Clara si alzò e andò a prendere un bicchiere d'acqua, contemporaneamente suonò il telefono: «Pronto?» si allontanò in un’altra stanza. Non so quanto tempo passò, minuti? Mi sembrarono ore. Quando tornò, si scusò chiedendomi se desiderassi qualcosa, rifiutai. Desideravo solo parlare, sfogare l'angoscia che mi attanagliava il cuore indebolito dalle delusioni.

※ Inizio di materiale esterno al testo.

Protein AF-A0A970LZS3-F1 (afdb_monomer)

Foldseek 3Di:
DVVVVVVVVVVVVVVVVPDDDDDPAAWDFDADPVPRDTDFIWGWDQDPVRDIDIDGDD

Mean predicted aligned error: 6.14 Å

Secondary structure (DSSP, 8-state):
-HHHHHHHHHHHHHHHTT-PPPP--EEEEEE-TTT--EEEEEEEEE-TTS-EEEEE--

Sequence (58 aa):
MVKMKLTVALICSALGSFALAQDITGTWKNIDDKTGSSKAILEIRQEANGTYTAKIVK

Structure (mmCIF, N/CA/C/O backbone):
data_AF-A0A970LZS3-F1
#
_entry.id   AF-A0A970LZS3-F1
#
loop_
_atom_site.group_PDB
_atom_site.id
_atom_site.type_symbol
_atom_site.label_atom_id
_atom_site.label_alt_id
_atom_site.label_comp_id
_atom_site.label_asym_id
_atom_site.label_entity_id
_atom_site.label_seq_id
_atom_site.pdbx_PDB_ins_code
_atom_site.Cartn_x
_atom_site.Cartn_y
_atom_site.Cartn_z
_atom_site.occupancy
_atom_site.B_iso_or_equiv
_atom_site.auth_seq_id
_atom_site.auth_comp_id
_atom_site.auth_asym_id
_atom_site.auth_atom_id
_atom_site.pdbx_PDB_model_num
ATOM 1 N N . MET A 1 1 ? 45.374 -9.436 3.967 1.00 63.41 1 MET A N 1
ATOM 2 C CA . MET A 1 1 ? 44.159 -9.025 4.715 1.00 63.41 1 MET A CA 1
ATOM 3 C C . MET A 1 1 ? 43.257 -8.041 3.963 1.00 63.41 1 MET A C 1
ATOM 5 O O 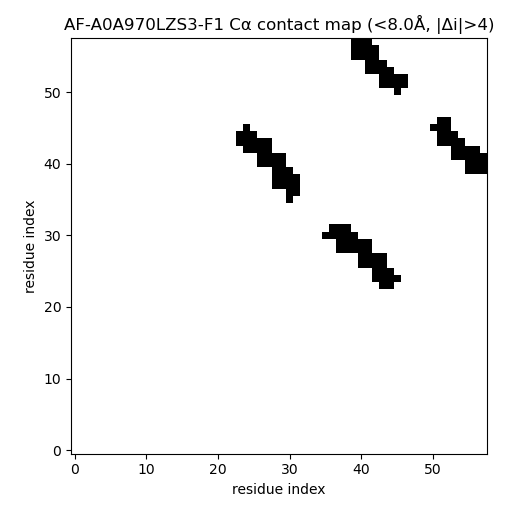. MET A 1 1 ? 42.076 -8.327 3.871 1.00 63.41 1 MET A O 1
ATOM 9 N N . VAL A 1 2 ? 43.752 -6.930 3.396 1.00 75.12 2 VAL A N 1
ATOM 10 C CA . VAL A 1 2 ? 42.900 -5.923 2.706 1.00 75.12 2 VAL A CA 1
ATOM 11 C C . VAL A 1 2 ? 42.128 -6.491 1.504 1.00 75.12 2 VAL A C 1
ATOM 13 O O . VAL A 1 2 ? 40.936 -6.242 1.378 1.00 75.12 2 VAL A O 1
ATOM 16 N N . LYS A 1 3 ? 42.772 -7.329 0.678 1.00 74.06 3 LYS A N 1
ATOM 17 C CA . LYS A 1 3 ? 42.128 -7.986 -0.477 1.00 74.06 3 LYS A CA 1
ATOM 18 C C . LYS A 1 3 ? 40.909 -8.831 -0.074 1.00 74.06 3 LYS A C 1
ATOM 20 O O . LYS A 1 3 ? 39.859 -8.690 -0.679 1.00 74.06 3 LYS A O 1
ATOM 25 N N . MET A 1 4 ? 41.024 -9.614 1.004 1.00 86.94 4 MET A N 1
ATOM 26 C CA . MET A 1 4 ? 39.920 -10.426 1.541 1.00 86.94 4 MET A CA 1
ATOM 27 C C . MET A 1 4 ? 38.744 -9.556 2.006 1.00 86.94 4 MET A C 1
ATOM 29 O O . MET A 1 4 ? 37.596 -9.866 1.715 1.00 86.94 4 MET A O 1
ATOM 33 N N . LYS A 1 5 ? 39.025 -8.431 2.681 1.00 87.38 5 LYS A N 1
ATOM 34 C CA . LYS A 1 5 ? 37.986 -7.486 3.121 1.00 87.38 5 LYS A CA 1
ATOM 35 C C . LYS A 1 5 ? 37.237 -6.871 1.936 1.00 87.38 5 LYS A C 1
ATOM 37 O O . LYS A 1 5 ? 36.020 -6.752 1.991 1.00 87.38 5 LYS A O 1
ATOM 42 N N . LEU A 1 6 ? 37.957 -6.518 0.870 1.00 93.00 6 LEU A N 1
ATOM 43 C CA . LEU A 1 6 ? 37.364 -5.940 -0.336 1.00 93.00 6 LEU A CA 1
ATOM 44 C C . LEU A 1 6 ? 36.498 -6.961 -1.087 1.00 93.00 6 LEU A C 1
ATOM 46 O O . LEU A 1 6 ? 35.392 -6.631 -1.502 1.00 93.00 6 LEU A O 1
ATOM 50 N N . THR A 1 7 ? 36.962 -8.208 -1.205 1.00 93.62 7 THR A N 1
ATOM 51 C CA . THR A 1 7 ? 36.183 -9.298 -1.808 1.00 93.62 7 THR A CA 1
ATOM 52 C C . THR A 1 7 ? 34.892 -9.554 -1.035 1.00 93.62 7 THR A C 1
ATOM 54 O O . THR A 1 7 ? 33.829 -9.633 -1.640 1.00 93.62 7 THR A O 1
ATOM 57 N N . VAL A 1 8 ? 34.957 -9.621 0.298 1.00 94.31 8 VAL A N 1
ATOM 58 C CA . VAL A 1 8 ? 33.764 -9.796 1.142 1.00 94.31 8 VAL A CA 1
ATOM 59 C C . VAL A 1 8 ? 32.805 -8.613 1.000 1.00 94.31 8 VAL A C 1
ATOM 61 O O . VAL A 1 8 ? 31.608 -8.823 0.833 1.00 94.31 8 VAL A O 1
ATOM 64 N N . ALA A 1 9 ? 33.312 -7.377 1.000 1.00 92.69 9 ALA A N 1
ATOM 65 C CA . ALA 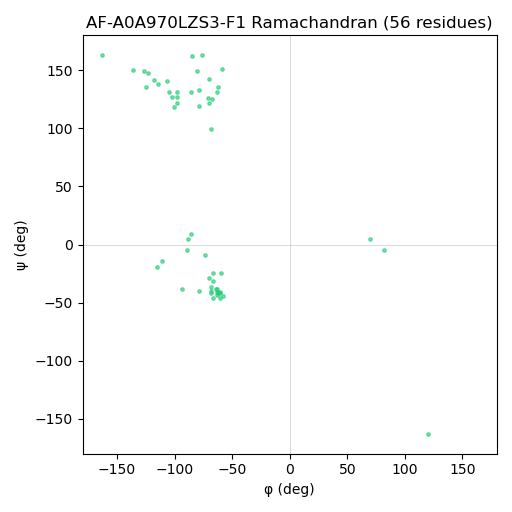A 1 9 ? 32.482 -6.188 0.817 1.00 92.69 9 ALA A CA 1
ATOM 66 C C . ALA A 1 9 ? 31.750 -6.185 -0.537 1.00 92.69 9 ALA A C 1
ATOM 68 O O . ALA A 1 9 ? 30.568 -5.855 -0.585 1.00 92.69 9 ALA A O 1
ATOM 69 N N . LEU A 1 10 ? 32.429 -6.600 -1.612 1.00 93.19 10 LEU A N 1
ATOM 70 C CA . LEU A 1 10 ? 31.847 -6.687 -2.952 1.00 93.19 10 LEU A CA 1
ATOM 71 C C . LEU A 1 10 ? 30.780 -7.788 -3.060 1.00 93.19 10 LEU A C 1
ATOM 73 O O . LEU A 1 10 ? 29.769 -7.611 -3.733 1.00 93.19 10 LEU A O 1
ATOM 77 N N . ILE A 1 11 ? 30.983 -8.920 -2.380 1.00 92.88 11 ILE A N 1
ATOM 78 C CA . ILE A 1 11 ? 29.983 -9.994 -2.326 1.00 92.88 11 ILE A CA 1
ATOM 79 C C . ILE A 1 11 ? 28.744 -9.523 -1.554 1.00 92.88 11 ILE A C 1
ATOM 81 O O . ILE A 1 11 ? 27.625 -9.695 -2.031 1.00 92.88 11 ILE A O 1
ATOM 85 N N . CYS A 1 12 ? 28.919 -8.881 -0.396 1.00 90.12 12 CYS A N 1
ATOM 86 C CA . CYS A 1 12 ? 27.796 -8.372 0.392 1.00 90.12 12 CYS A CA 1
ATOM 87 C C . CYS A 1 12 ? 26.997 -7.287 -0.346 1.00 90.12 12 CYS A C 1
ATOM 89 O O . CYS A 1 12 ? 25.770 -7.276 -0.250 1.00 90.12 12 CYS A O 1
ATOM 91 N N . SER A 1 13 ? 27.655 -6.397 -1.098 1.00 88.50 13 SER A N 1
ATOM 92 C CA . SER A 1 13 ? 26.951 -5.374 -1.879 1.00 88.50 13 SER A CA 1
ATOM 93 C C . SER A 1 13 ? 26.150 -5.975 -3.035 1.00 88.50 13 SER A C 1
ATOM 95 O O . SER A 1 13 ? 25.010 -5.570 -3.245 1.00 88.50 13 SER A O 1
ATOM 97 N N . ALA A 1 14 ? 26.692 -6.980 -3.730 1.00 88.69 14 ALA A N 1
ATOM 98 C CA . ALA A 1 14 ? 25.979 -7.685 -4.794 1.00 88.69 14 ALA A CA 1
ATOM 99 C C . ALA A 1 14 ? 24.745 -8.444 -4.273 1.00 88.69 14 ALA A C 1
ATOM 101 O O . ALA A 1 14 ? 23.704 -8.449 -4.925 1.00 88.69 14 ALA A O 1
ATOM 102 N N . LEU A 1 15 ? 24.830 -9.048 -3.081 1.00 87.88 15 LEU A N 1
ATOM 103 C CA . LEU A 1 15 ? 23.702 -9.755 -2.463 1.00 87.88 15 LEU A CA 1
ATOM 104 C C . LEU A 1 15 ? 22.550 -8.814 -2.070 1.00 87.88 15 LEU A C 1
ATOM 106 O O . LEU A 1 15 ? 21.388 -9.209 -2.149 1.00 87.88 15 LEU A O 1
ATOM 110 N N . GLY A 1 16 ? 22.845 -7.565 -1.701 1.00 83.75 16 GLY A N 1
ATOM 111 C CA . GLY A 1 16 ? 21.821 -6.564 -1.379 1.00 83.75 16 GLY A CA 1
ATOM 112 C C . GLY A 1 16 ? 20.956 -6.147 -2.576 1.00 83.75 16 GLY A C 1
ATOM 113 O O . GLY A 1 16 ? 19.810 -5.746 -2.391 1.00 83.75 16 GLY A O 1
ATOM 114 N N . SER A 1 17 ? 21.461 -6.283 -3.806 1.00 77.94 17 SER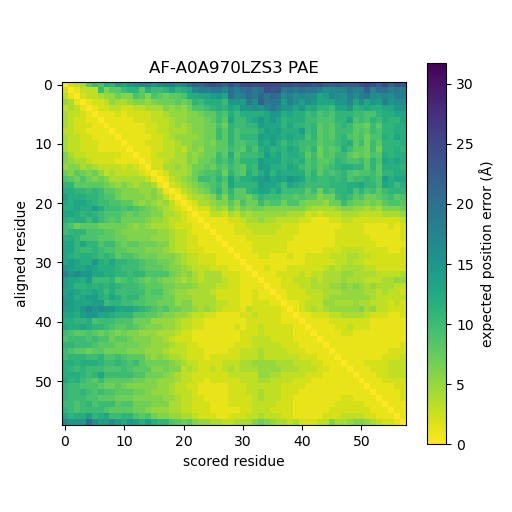 A N 1
ATOM 115 C CA . SER A 1 17 ? 20.736 -5.907 -5.029 1.00 77.94 17 SER A CA 1
ATOM 116 C C . SER A 1 17 ? 19.603 -6.867 -5.413 1.00 77.94 17 SER A C 1
ATOM 118 O O . SER A 1 17 ? 18.819 -6.543 -6.299 1.00 77.94 17 SER A O 1
ATOM 120 N N . PHE A 1 18 ? 19.485 -8.024 -4.753 1.00 79.31 18 PHE A N 1
ATOM 121 C CA . PHE A 1 18 ? 18.409 -8.993 -4.998 1.00 79.31 18 PHE A CA 1
ATOM 122 C C . PHE A 1 18 ? 17.144 -8.739 -4.165 1.00 79.31 18 PHE A C 1
ATOM 124 O O . PHE A 1 18 ? 16.207 -9.535 -4.219 1.00 79.31 18 PHE A O 1
ATOM 131 N N . ALA A 1 19 ? 17.086 -7.648 -3.396 1.00 80.56 19 ALA A N 1
ATOM 132 C CA . ALA A 1 19 ? 15.868 -7.256 -2.700 1.00 80.56 19 ALA A CA 1
ATOM 133 C C . ALA A 1 19 ? 14.803 -6.811 -3.718 1.00 80.56 19 ALA A C 1
ATOM 135 O O . ALA A 1 19 ? 14.828 -5.688 -4.219 1.00 80.56 19 ALA A O 1
ATOM 136 N N . LEU A 1 20 ? 13.867 -7.706 -4.036 1.00 81.81 20 LEU A N 1
ATOM 137 C CA . LEU A 1 20 ? 12.681 -7.365 -4.814 1.00 81.81 20 LEU A CA 1
ATOM 138 C C . LEU A 1 20 ? 11.669 -6.678 -3.896 1.00 81.81 20 LEU A C 1
ATOM 140 O O . LEU A 1 20 ? 11.401 -7.156 -2.792 1.00 81.81 20 LEU A 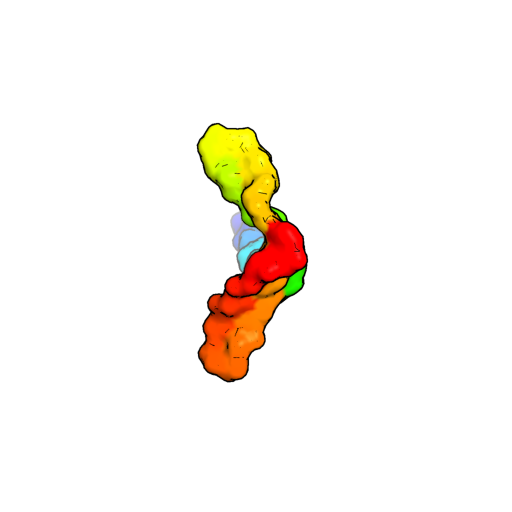O 1
ATOM 144 N N . ALA A 1 21 ? 11.101 -5.562 -4.350 1.00 81.56 21 ALA A N 1
ATOM 145 C CA . ALA A 1 21 ? 9.974 -4.958 -3.657 1.00 81.56 21 ALA A CA 1
ATOM 146 C C . ALA A 1 21 ? 8.795 -5.938 -3.679 1.00 81.56 21 ALA A C 1
ATOM 148 O O . ALA A 1 21 ? 8.458 -6.491 -4.727 1.00 81.56 21 ALA A O 1
ATOM 149 N N . GLN A 1 22 ? 8.186 -6.163 -2.517 1.00 85.12 22 GLN A N 1
ATOM 150 C CA . GLN A 1 22 ? 6.973 -6.963 -2.439 1.00 85.12 22 GLN A CA 1
ATOM 151 C C . GLN A 1 22 ? 5.812 -6.195 -3.081 1.00 85.12 22 GLN A C 1
ATOM 153 O O . GLN A 1 22 ? 5.708 -4.977 -2.921 1.00 85.12 22 GLN A O 1
ATOM 158 N N . ASP A 1 23 ? 4.938 -6.914 -3.786 1.00 90.12 23 ASP A N 1
ATOM 159 C CA . ASP A 1 23 ? 3.685 -6.350 -4.278 1.00 90.12 23 ASP A CA 1
ATOM 160 C C . ASP A 1 23 ? 2.806 -5.901 -3.094 1.00 90.12 23 ASP A C 1
ATOM 162 O O . ASP A 1 23 ? 2.689 -6.597 -2.080 1.00 90.12 23 ASP A O 1
ATOM 166 N N . ILE A 1 24 ? 2.217 -4.712 -3.220 1.00 95.00 24 ILE A N 1
ATOM 167 C CA . ILE A 1 24 ? 1.311 -4.129 -2.229 1.00 95.00 24 ILE A CA 1
ATOM 168 C C . ILE A 1 24 ? -0.151 -4.524 -2.466 1.00 95.00 24 ILE A C 1
ATOM 170 O O . ILE A 1 24 ? -1.008 -4.163 -1.655 1.00 95.00 24 ILE A O 1
ATOM 174 N N . THR A 1 25 ? -0.467 -5.236 -3.554 1.00 97.25 25 THR A N 1
ATOM 175 C CA . THR A 1 25 ? -1.811 -5.777 -3.769 1.00 97.25 25 THR A CA 1
ATOM 176 C C . THR A 1 25 ? -2.236 -6.714 -2.635 1.00 97.25 25 THR A C 1
ATOM 178 O O . THR A 1 25 ? -1.421 -7.342 -1.958 1.00 97.25 25 THR A O 1
ATOM 181 N N . GLY A 1 26 ? -3.545 -6.782 -2.390 1.00 97.38 26 GLY A N 1
ATOM 182 C CA . GLY A 1 26 ? -4.140 -7.639 -1.367 1.00 97.38 26 GLY A CA 1
ATOM 183 C C . GLY A 1 26 ? -4.919 -6.873 -0.302 1.00 97.38 26 GLY A C 1
ATOM 184 O O . GLY A 1 26 ? -5.329 -5.727 -0.491 1.00 97.38 26 GLY A O 1
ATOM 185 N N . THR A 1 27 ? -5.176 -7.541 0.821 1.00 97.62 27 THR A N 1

«Credo di essermi sbagliata riguardo alla tua patologia.» affermò Clara.

«È una malattia?»

«Sì, a volte queste emozioni superano il livello di guardia, oltrepassando il traguardo della razionalità.»

«Non afferro.» risposi.

«Inizialmente credevo che la tua fosse una forma di possessività dovuta alla mancanza di tuo padre, perdonami se te lo rammento.»

«Niente.» risposi cercando di evitare il ricordo.

«Poi con l'accumularsi delle tue sfortunate vicende che si perpetuano proiettandosi tutte allo stesso modo, ho maturato l'idea che tu soffra di gelosia.» proseguì Clara.

«Questo me lo hai già detto.»

«Sì ma vedi», posò sul tavolo il taccuino. «quello che non riesco a mettere a fuoco è che tipo di gelosia.»

«Perché si possono definire più gelosie?»

«Inizialmente pensavo si trattasse di gelosia ossessiva, dove il dubbio sull’infedeltà del partner è lacerante e non si riesce a zittire. Tu sei sempre alla ricerca di segnali che possano lenirlo, confermazioni per smentirlo. Ricordi cosa assodasti dopo aver trovato tra le cose di Franco, uno slip da donna? Gli feci l'interrogatorio di terzo grado, fosti peggiore della Gestapo. Alla fine ottenesti la confessione.»

«Ah.. ah! Fu poi la sorella a dirmi di averle messe tra le sue cose per errore.»

«Poi quando ti mettesti in contatto con un detective per indagare sulle attività di Claudio? Eri pienamente convinta della sua infedeltà, solo perché la sera andava ad allenarsi in palestra. Poi come hai costatato, finiva la serata con gli amici al circolo e alla fine lui si accorse. All’inizio la prese a ridere ma, tu non soddisfatta continuasti a farlo pedinare, perché eri convinta che una volta appurato, il fatto che non facesse niente di male, dora in poi avrebbe potuto dilettarsi con le sue amanti. Quando lui percepì che in te c’era qualcosa di più profondo di una sana gelosia per altro infondata, ti avvertì di allentare la presa ma tu che feci? Il contrario; forzasti il pedinamento arricchendo le tasche del detective, cui unica mansione era di starsene in macchina e aspettare che Claudio finisse di allenarsi per poi spostarsi fino al circolo accanto.»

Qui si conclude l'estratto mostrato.